Removing Sensitive Data from Git History

Using git filter-repo, BFG Repo-Cleaner, and git filter-branch to scrub secrets, passwords, and credentials from Git history. Step-by-step remediation guide.

published: reading time: 11 min read updated: March 31, 2026

Introduction

Accidentally committing a secret to Git is a rite of passage for developers. API keys, database passwords, private keys, and tokens end up in commit history, where they persist even after you delete them in a subsequent commit. Git’s append-only object database means that “deleting” a file only creates a new commit without it — the old commit with the secret remains accessible forever.

The only way to truly remove sensitive data from Git history is to rewrite the repository’s history, creating new commits that never contained the secret. This process changes every commit hash downstream, requiring all collaborators to re-clone the repository.

This guide covers the three main tools for history rewriting, when to use each, and the complete remediation workflow including secret rotation — because removing from history is only half the solution.

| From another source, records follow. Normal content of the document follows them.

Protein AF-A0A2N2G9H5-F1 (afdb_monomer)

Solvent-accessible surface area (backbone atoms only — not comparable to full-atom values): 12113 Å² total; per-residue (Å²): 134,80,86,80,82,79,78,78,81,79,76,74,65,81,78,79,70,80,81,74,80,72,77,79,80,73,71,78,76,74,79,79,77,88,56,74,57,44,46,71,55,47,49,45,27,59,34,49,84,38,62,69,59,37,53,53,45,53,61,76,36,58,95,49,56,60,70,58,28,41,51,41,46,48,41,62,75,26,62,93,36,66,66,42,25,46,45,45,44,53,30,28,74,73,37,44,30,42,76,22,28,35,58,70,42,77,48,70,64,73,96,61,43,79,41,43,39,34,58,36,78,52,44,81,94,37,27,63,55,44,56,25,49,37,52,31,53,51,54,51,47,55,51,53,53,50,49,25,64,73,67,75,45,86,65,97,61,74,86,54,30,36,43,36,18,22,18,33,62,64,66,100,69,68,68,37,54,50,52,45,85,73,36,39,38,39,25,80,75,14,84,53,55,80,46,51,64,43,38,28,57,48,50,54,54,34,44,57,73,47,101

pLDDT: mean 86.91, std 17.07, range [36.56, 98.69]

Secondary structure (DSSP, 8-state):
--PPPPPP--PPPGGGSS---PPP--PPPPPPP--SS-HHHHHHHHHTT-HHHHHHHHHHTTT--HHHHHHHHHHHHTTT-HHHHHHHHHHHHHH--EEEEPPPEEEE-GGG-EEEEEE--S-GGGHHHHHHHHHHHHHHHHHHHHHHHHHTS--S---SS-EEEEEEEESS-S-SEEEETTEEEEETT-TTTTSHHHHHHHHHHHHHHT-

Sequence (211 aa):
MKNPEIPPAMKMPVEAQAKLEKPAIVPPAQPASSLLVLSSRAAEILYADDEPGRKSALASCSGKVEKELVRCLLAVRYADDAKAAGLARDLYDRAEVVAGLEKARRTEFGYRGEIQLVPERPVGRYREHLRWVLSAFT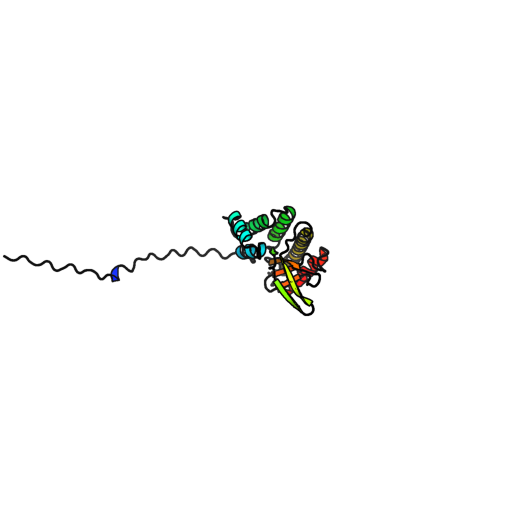EIDDIYSALEKRAGKPMKYRWKGLELRFFRSVNRTTPAAFASAWYVAYNVSGSLMRSAEGVRDTLVHELFHMN

Structure (mmCIF, N/CA/C/O backbone):
data_AF-A0A2N2G9H5-F1
#
_entry.id   AF-A0A2N2G9H5-F1
#
loop_
_atom_site.group_PDB
_atom_site.id
_atom_site.type_symbol
_atom_site.label_atom_id
_atom_site.label_alt_id
_atom_site.label_comp_id
_atom_site.label_asym_id
_atom_site.label_entity_id
_atom_site.label_seq_id
_atom_site.pdbx_PDB_ins_code
_atom_site.Cartn_x
_atom_site.Cartn_y
_atom_site.Cartn_z
_atom_site.occupancy
_atom_site.B_iso_or_equiv
_atom_site.auth_seq_id
_atom_site.auth_comp_id
_atom_site.auth_asym_id
_atom_site.auth_atom_id
_atom_site.pdbx_PDB_model_num
ATOM 1 N N . MET A 1 1 ? -75.885 54.909 -34.859 1.00 43.94 1 MET A N 1
ATOM 2 C CA . MET A 1 1 ? -75.096 56.011 -34.268 1.00 43.94 1 MET A CA 1
ATOM 3 C C . MET A 1 1 ? -74.151 55.412 -33.234 1.00 43.94 1 MET A C 1
ATOM 5 O O . MET A 1 1 ? -74.637 54.715 -32.362 1.00 43.94 1 MET A O 1
ATOM 9 N N . LYS A 1 2 ? -72.842 55.659 -33.411 1.00 45.47 2 LYS A N 1
ATOM 10 C CA . LYS A 1 2 ? -71.681 55.394 -32.529 1.00 45.47 2 LYS A CA 1
ATOM 11 C C . LYS A 1 2 ? -71.500 53.979 -31.936 1.00 45.47 2 LYS A C 1
ATOM 13 O O . LYS A 1 2 ? -72.146 53.609 -30.966 1.00 45.47 2 LYS A O 1
ATOM 18 N N . ASN A 1 3 ? -70.506 53.266 -32.481 1.00 36.56 3 ASN A N 1
ATOM 19 C CA . ASN A 1 3 ? -69.748 52.227 -31.773 1.00 36.56 3 ASN A CA 1
ATOM 20 C C . ASN A 1 3 ? -69.145 52.810 -30.481 1.00 36.56 3 ASN A C 1
ATOM 22 O O . ASN A 1 3 ? -68.511 53.865 -30.563 1.00 36.56 3 ASN A O 1
ATOM 26 N N . PRO A 1 4 ? -69.268 52.136 -29.327 1.00 52.50 4 PRO A N 1
ATOM 27 C CA . PRO A 1 4 ? -68.401 52.384 -28.187 1.00 52.50 4 PRO A CA 1
ATOM 28 C C . PRO A 1 4 ? -67.068 51.641 -28.365 1.00 52.50 4 PRO A C 1
ATOM 30 O O . PRO A 1 4 ? -67.030 50.442 -28.641 1.00 52.50 4 PRO A O 1
ATOM 33 N N . GLU A 1 5 ? -65.977 52.394 -28.244 1.00 44.81 5 GLU A N 1
ATOM 34 C CA . GLU A 1 5 ? -64.592 51.928 -28.292 1.00 44.81 5 GLU A CA 1
ATOM 35 C C . GLU A 1 5 ? -64.309 50.907 -27.181 1.00 44.81 5 GLU A C 1
ATOM 37 O O . GLU A 1 5 ? -64.547 51.161 -26.000 1.00 44.81 5 GLU A O 1
ATOM 42 N N . ILE A 1 6 ? -63.766 49.751 -27.566 1.00 51.91 6 ILE A N 1
ATOM 43 C CA . ILE A 1 6 ? -63.159 48.796 -26.638 1.00 51.91 6 ILE A CA 1
ATOM 44 C C . ILE A 1 6 ? -61.759 49.338 -26.304 1.00 51.91 6 ILE A C 1
ATOM 46 O O . ILE A 1 6 ? -60.957 49.512 -27.227 1.00 51.91 6 ILE A O 1
ATOM 50 N N . PRO A 1 7 ? -61.433 49.617 -25.030 1.00 59.09 7 PRO A N 1
ATOM 51 C CA . PRO A 1 7 ? -60.098 50.066 -24.656 1.00 59.09 7 PRO A CA 1
ATOM 52 C C . PRO A 1 7 ? -59.054 48.971 -24.940 1.00 59.09 7 PRO A C 1
ATOM 54 O O . PRO A 1 7 ? -59.356 47.779 -24.826 1.00 59.09 7 PRO A O 1
ATOM 57 N N . PRO A 1 8 ? -57.819 49.345 -25.314 1.00 53.47 8 PRO A N 1
ATOM 58 C CA . PRO A 1 8 ? -56.785 48.387 -25.675 1.00 53.47 8 PRO A CA 1
ATOM 59 C C . PRO A 1 8 ? -56.435 47.480 -24.492 1.00 53.47 8 PRO A C 1
ATOM 61 O O . PRO A 1 8 ? -56.305 47.933 -23.354 1.00 53.47 8 PRO A O 1
ATOM 64 N N . ALA A 1 9 ? -56.240 46.192 -24.784 1.00 53.19 9 ALA A N 1
ATOM 65 C CA . ALA A 1 9 ? -5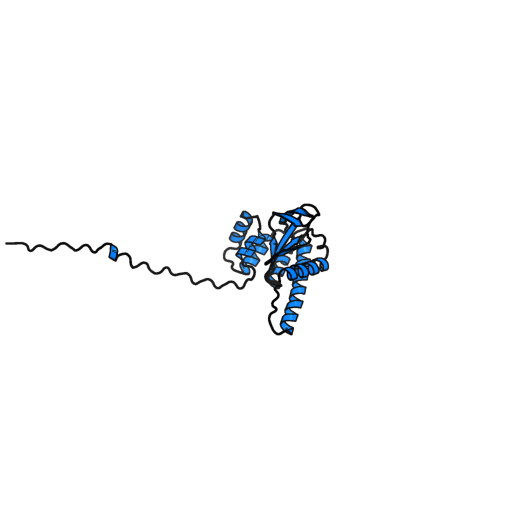5.714 45.222 -23.838 1.00 53.19 9 ALA A CA 1
ATOM 66 C C . ALA A 1 9 ? -54.396 45.743 -23.243 1.00 53.19 9 ALA A C 1
ATOM 68 O O . ALA A 1 9 ? -53.401 45.898 -23.959 1.00 53.19 9 ALA A O 1
ATOM 69 N N . MET A 1 10 ? -54.384 46.009 -21.933 1.00 44.53 10 MET A N 1
ATOM 70 C CA . MET A 1 10 ? -53.147 46.223 -21.191 1.00 44.53 10 MET A CA 1
ATOM 71 C C . MET A 1 10 ? -52.286 44.973 -21.357 1.00 44.53 10 MET A C 1
ATOM 73 O O . MET A 1 10 ? -52.579 43.912 -20.805 1.00 44.53 10 MET A O 1
ATOM 77 N N . LYS A 1 11 ? -51.216 45.100 -22.143 1.00 50.56 11 LYS A N 1
ATOM 78 C CA . LYS A 1 11 ? -50.116 44.142 -22.133 1.00 50.56 11 LYS A CA 1
ATOM 79 C C . LYS A 1 11 ? -49.563 44.128 -20.715 1.00 50.56 11 LYS A C 1
ATOM 81 O O . LYS A 1 11 ? -49.077 45.150 -20.233 1.00 50.56 11 LYS A O 1
ATOM 86 N N . MET A 1 12 ? -49.668 42.984 -20.049 1.00 45.59 12 MET A N 1
ATOM 87 C CA . MET A 1 12 ? -48.975 42.777 -18.786 1.00 45.59 12 MET A CA 1
ATOM 88 C C . MET A 1 12 ? -47.469 43.011 -18.996 1.00 45.59 12 MET A C 1
ATOM 90 O O . MET A 1 12 ? -46.934 42.582 -20.025 1.00 45.59 12 MET A O 1
ATOM 94 N N . PRO A 1 13 ? -46.776 43.680 -18.059 1.00 50.97 13 PRO A N 1
ATOM 95 C CA . PRO A 1 13 ? -45.328 43.813 -18.108 1.00 50.97 13 PRO A CA 1
ATOM 96 C C . PRO A 1 13 ? -44.664 42.432 -18.139 1.00 50.97 13 PRO A C 1
ATOM 98 O O . PRO A 1 13 ? -45.049 41.526 -17.399 1.00 50.97 13 PRO A O 1
ATOM 101 N N . VAL A 1 14 ? -43.631 42.295 -18.974 1.00 52.47 14 VAL A N 1
ATOM 102 C CA . VAL A 1 14 ? -42.796 41.086 -19.142 1.00 52.47 14 VAL A CA 1
ATOM 103 C C . VAL A 1 14 ? -42.164 40.622 -17.814 1.00 52.47 14 VAL A C 1
ATOM 105 O O . VAL A 1 14 ? -41.787 39.463 -17.663 1.00 52.47 14 VAL A O 1
ATOM 108 N N . GLU A 1 15 ? -42.132 41.489 -16.803 1.00 48.41 15 GLU A N 1
ATOM 109 C CA . GLU A 1 15 ? -41.592 41.208 -15.469 1.00 48.41 15 GLU A CA 1
ATOM 110 C C . GLU A 1 15 ? -42.448 40.258 -14.610 1.00 48.41 15 GLU A C 1
ATOM 112 O O . GLU A 1 15 ? -41.979 39.788 -13.577 1.00 48.41 15 GLU A O 1
ATOM 117 N N . ALA A 1 16 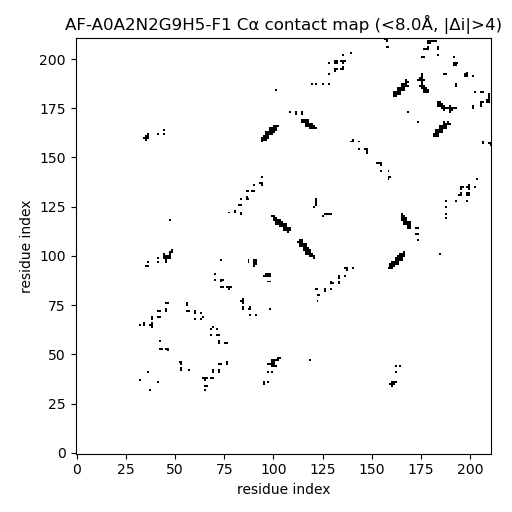? -43.668 39.903 -15.030 1.00 44.44 16 ALA A N 1
ATOM 118 C CA . ALA A 1 16 ? -44.533 38.989 -14.275 1.00 44.44 16 ALA A CA 1
ATOM 119 C C . ALA A 1 16 ? -44.387 37.495 -14.646 1.00 44.44 16 ALA A C 1
ATOM 121 O O . ALA A 1 16 ? -45.103 36.663 -14.090 1.00 44.44 16 ALA A O 1
ATOM 122 N N . GLN A 1 17 ? -43.481 37.125 -15.562 1.00 45.22 17 GLN A N 1
ATOM 123 C CA . GLN A 1 17 ? -43.226 35.716 -15.922 1.00 45.22 17 GLN A CA 1
ATOM 124 C C . GLN A 1 17 ? -41.964 35.121 -15.277 1.00 45.22 17 GLN A C 1
ATOM 126 O O . GLN A 1 17 ? -41.773 33.907 -15.298 1.00 45.22 17 GLN A O 1
ATOM 131 N N . ALA A 1 18 ? -41.130 35.937 -14.632 1.00 46.59 18 ALA A N 1
ATOM 132 C CA . ALA A 1 18 ? -39.901 35.487 -13.985 1.00 46.59 18 ALA A CA 1
ATOM 133 C C . ALA A 1 18 ? -40.125 35.171 -12.497 1.00 46.59 18 ALA A C 1
ATOM 135 O O . ALA A 1 18 ? -39.531 35.807 -11.631 1.00 46.59 18 ALA A O 1
ATOM 136 N N . LYS A 1 19 ? -41.029 34.237 -12.167 1.00 49.28 19 LYS A N 1
ATOM 137 C CA . LYS A 1 19 ? -41.153 33.729 -10.783 1.00 49.28 19 LYS A CA 1
ATOM 138 C C . LYS A 1 19 ? -41.874 32.386 -10.663 1.00 49.28 19 LYS A C 1
ATOM 140 O O . LYS A 1 19 ? -42.685 32.190 -9.770 1.00 49.28 19 LYS A O 1
ATOM 145 N N . LEU A 1 20 ? -41.562 31.439 -11.544 1.00 47.19 20 LEU A N 1
ATOM 146 C CA . LEU A 1 20 ? -41.894 30.022 -11.345 1.00 47.19 20 LEU A CA 1
ATOM 147 C C . LEU A 1 20 ? -40.741 29.124 -11.827 1.00 47.19 20 LEU A C 1
ATOM 149 O O . LEU A 1 20 ? -40.961 28.098 -12.466 1.00 47.19 20 LEU A O 1
ATOM 153 N N . GLU A 1 21 ? -39.492 29.481 -11.515 1.00 50.25 21 GLU A N 1
ATOM 154 C CA . GLU A 1 21 ? -38.440 28.465 -11.494 1.00 50.25 21 GLU A CA 1
ATOM 155 C C . GLU A 1 21 ? -38.675 27.594 -10.261 1.00 50.25 21 GLU A C 1
ATOM 157 O O . GLU A 1 21 ? -38.522 28.026 -9.117 1.00 50.25 21 GLU A O 1
ATOM 162 N N . LYS A 1 22 ? -39.139 26.365 -10.511 1.00 51.03 22 LYS A N 1
ATOM 163 C CA . LYS A 1 22 ? -39.199 25.310 -9.500 1.00 51.03 22 LYS A CA 1
ATOM 164 C C . LYS A 1 22 ? -37.832 25.250 -8.808 1.00 51.03 22 LYS A C 1
ATOM 166 O O . LYS A 1 22 ? -36.831 25.189 -9.524 1.00 51.03 22 LYS A O 1
ATOM 171 N N . PRO A 1 23 ? -37.767 25.238 -7.464 1.00 47.31 23 PRO A N 1
ATOM 172 C CA . PRO A 1 23 ? -36.505 25.057 -6.766 1.00 47.31 23 PRO A CA 1
ATOM 173 C C . PRO A 1 23 ? -35.827 23.811 -7.324 1.00 47.31 23 PRO A C 1
ATOM 175 O O . PRO A 1 23 ? -36.449 22.744 -7.379 1.00 47.31 23 PRO A O 1
ATOM 178 N N . ALA A 1 24 ? -34.583 23.957 -7.779 1.00 52.59 24 ALA A N 1
ATOM 179 C CA . ALA A 1 24 ? -33.766 22.813 -8.134 1.00 52.59 24 ALA A CA 1
ATOM 180 C C . ALA A 1 24 ? -33.787 21.865 -6.932 1.00 52.59 24 ALA A C 1
ATOM 182 O O . ALA A 1 24 ? -33.439 22.258 -5.817 1.00 52.59 24 ALA A O 1
ATOM 183 N N . ILE A 1 25 ? -34.270 20.642 -7.149 1.00 49.50 25 ILE A N 1
ATOM 184 C CA . ILE A 1 25 ? -34.198 19.579 -6.156 1.00 49.50 25 ILE A CA 1
ATOM 185 C C . ILE A 1 25 ? -32.706 19.351 -5.944 1.00 49.50 25 ILE A C 1
ATOM 187 O O . ILE A 1 25 ? -32.054 18.711 -6.767 1.00 49.50 25 ILE A O 1
ATOM 191 N N . VAL A 1 26 ? -32.152 19.949 -4.888 1.00 50.72 26 VAL A N 1
ATOM 192 C CA . VAL A 1 26 ? -30.794 19.664 -4.438 1.00 50.72 26 VAL A CA 1
ATOM 193 C C . VAL A 1 26 ? -30.799 18.173 -4.115 1.00 50.72 26 VAL A C 1
ATOM 195 O O . VAL A 1 26 ? -31.575 17.761 -3.245 1.00 50.72 26 VAL A O 1
ATOM 198 N N . PRO A 1 27 ? -30.027 17.341 -4.838 1.00 51.25 27 PRO A N 1
ATOM 199 C CA . PRO A 1 27 ? -29.947 15.926 -4.525 1.00 51.25 27 PRO A CA 1
ATOM 200 C C . PRO A 1 27 ? -29.579 15.786 -3.047 1.00 51.25 27 PRO A C 1
ATOM 202 O O . PRO A 1 27 ? -28.735 16.558 -2.576 1.00 51.25 27 PRO A O 1
ATOM 205 N N . PRO A 1 28 ? -30.197 14.856 -2.299 1.00 50.81 28 PRO A N 1
ATOM 206 C CA . PRO A 1 28 ? -29.823 14.641 -0.912 1.00 50.81 28 PRO A CA 1
ATOM 207 C C . PRO A 1 28 ? -28.308 14.444 -0.848 1.00 50.81 28 PRO A C 1
ATOM 209 O O . PRO A 1 28 ? -27.750 13.656 -1.617 1.00 50.81 28 PRO A O 1
ATOM 212 N N . ALA A 1 29 ? -27.650 15.218 0.021 1.00 53.72 29 ALA A N 1
ATOM 213 C CA . ALA A 1 29 ? -26.215 15.118 0.231 1.00 53.72 29 ALA A CA 1
ATOM 214 C C . ALA A 1 29 ? -25.878 13.647 0.489 1.00 53.72 29 ALA A C 1
ATOM 216 O O . ALA A 1 29 ? -26.474 13.017 1.367 1.00 53.72 29 ALA A O 1
ATOM 217 N N . GLN A 1 30 ? -24.977 13.087 -0.321 1.00 56.06 30 GLN A N 1
ATOM 218 C CA . GLN A 1 30 ? -24.529 11.719 -0.107 1.00 56.06 30 GLN A CA 1
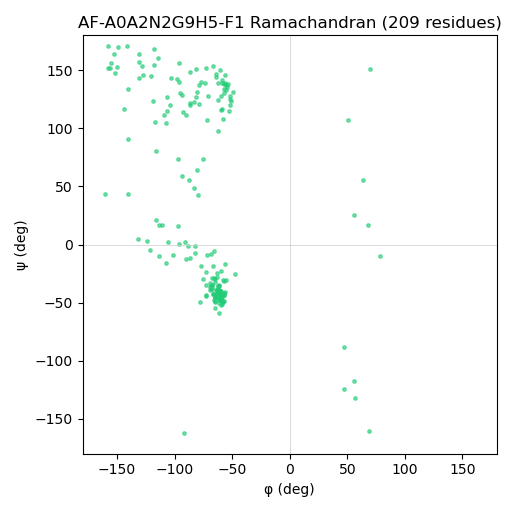ATOM 219 C C . GLN A 1 30 ? -23.991 11.608 1.326 1.00 56.06 30 GLN A C 1
ATOM 221 O O . GLN A 1 30 ? -23.307 12.532 1.783 1.00 56.06 30 GLN A O 1
ATOM 226 N N . PRO A 1 31 ? -24.321 10.529 2.056 1.00 57.75 31 PRO A N 1
ATOM 227 C CA . PRO A 1 31 ? -23.803 10.341 3.401 1.00 57.75 31 PRO A CA 1
ATOM 228 C C . PRO A 1 31 ? -22.274 10.417 3.369 1.00 57.75 31 PRO A C 1
ATOM 230 O O . PRO A 1 31 ? -21.639 9.859 2.473 1.00 57.75 31 PRO A O 1
ATOM 233 N N . ALA A 1 32 ? -21.690 11.141 4.326 1.00 66.12 32 ALA A N 1
ATOM 234 C CA . ALA A 1 32 ? -20.244 11.276 4.431 1.00 66.12 32 ALA A CA 1
ATOM 235 C C . ALA A 1 32 ? -19.599 9.885 4.553 1.00 66.12 32 ALA A C 1
ATOM 237 O O . ALA A 1 32 ? -20.039 9.062 5.359 1.00 66.12 32 ALA A O 1
ATOM 238 N N . SER A 1 33 ? -18.573 9.623 3.740 1.00 68.44 33 SER A N 1
ATOM 239 C CA . SER A 1 33 ? -17.847 8.352 3.762 1.00 68.44 33 SER A CA 1
ATOM 240 C C . SER A 1 33 ? -17.241 8.099 5.145 1.00 68.44 33 SER A C 1
ATOM 242 O O . SER A 1 33 ? -16.682 9.002 5.767 1.00 68.44 33 SER A O 1
ATOM 244 N N . SER A 1 34 ? -17.316 6.852 5.611 1.00 74.31 34 SER A N 1
ATOM 245 C CA . SER A 1 34 ? -16.632 6.409 6.829 1.00 74.31 34 SER A CA 1
ATOM 246 C C . SER A 1 34 ? -15.162 6.046 6.587 1.00 74.31 34 SER A C 1
ATOM 248 O O . SER A 1 34 ? -14.484 5.615 7.517 1.00 74.31 34 SER A O 1
ATOM 250 N N . LEU A 1 35 ? -14.676 6.134 5.344 1.00 79.06 35 LEU A N 1
ATOM 251 C CA . LEU A 1 35 ? -13.315 5.753 4.990 1.00 79.06 35 LEU A CA 1
ATOM 252 C C . LEU A 1 35 ? -12.321 6.853 5.344 1.00 79.06 35 LEU A C 1
ATOM 254 O O . LEU A 1 35 ? -12.456 7.998 4.919 1.00 79.06 35 LEU A O 1
ATOM 258 N N . LEU A 1 36 ? -11.241 6.467 6.023 1.00 86.06 36 LEU A N 1
ATOM 259 C CA . LEU A 1 36 ? -10.101 7.359 6.249 1.00 86.06 36 LEU A CA 1
ATOM 260 C C . LEU A 1 36 ? -9.271 7.586 4.973 1.00 86.06 36 LEU A C 1
ATOM 262 O O . LEU A 1 36 ? -8.598 8.608 4.852 1.00 86.06 36 LEU A O 1
ATOM 266 N N . VAL A 1 37 ? -9.334 6.654 4.014 1.00 90.56 37 VAL A N 1
ATOM 267 C CA . VAL A 1 37 ? -8.837 6.830 2.641 1.00 90.56 37 VAL A CA 1
ATOM 268 C C . VAL A 1 37 ? -10.023 6.729 1.694 1.00 90.56 37 VAL A C 1
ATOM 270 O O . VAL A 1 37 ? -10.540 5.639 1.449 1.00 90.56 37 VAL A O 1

When to Use / When Not to Use

When to rewrite history:

  • Secrets committed to any branch
  • Large files accidentally committed (before migrating to LFS)
  • Compliance requirements for data removal
  • Repository cleanup before open-sourcing

When not to rewrite history:

  • For shared branches without team coordination
  • When secret rotation is sufficient (and faster)
  • If you don’t control all clones of the repository
  • As a substitute for proper secret management

Core Concepts

History rewriting creates entirely new commits:


graph TD
    OLD["Original History\nC1 → C2(secret) → C3 → C4"] -->|rewrite| NEW["New History\nC1' → C2'(clean) → C3' → C4'"]

    NEW -->|force push| REMOTE["Remote Repository\n(updated)"]
    REMOTE -->|requires| RECLONE["All collaborators\nmust re-clone"]

    SECRET["Secret in C2"] -->|rotate first| ROTATE["Rotate Secret\ninvalidate old value"]
    ROTATE -->|then| REWRITE["Rewrite History"]

Every commit hash changes because each commit includes its parent’s hash. Rewriting C2 changes C3 and C4 too.

Architecture or Flow Diagram


flowchart TD
    DISCOVER["Discover Secret in History"] -->|immediately| ROTATE["1. Rotate the Secret\ninvalidate old value"]

    ROTATE --> CHOOSE["2. Choose Tool"]
    CHOOSE -->|recommended| FILTER_REPO["git filter-repo\nfast, modern, safe"]
    CHOOSE -->|large repos| BFG["BFG Repo-Cleaner\nfastest for large repos"]
    CHOOSE -->|last resort| FILTER_BRANCH["git filter-branch\nslow, deprecated"]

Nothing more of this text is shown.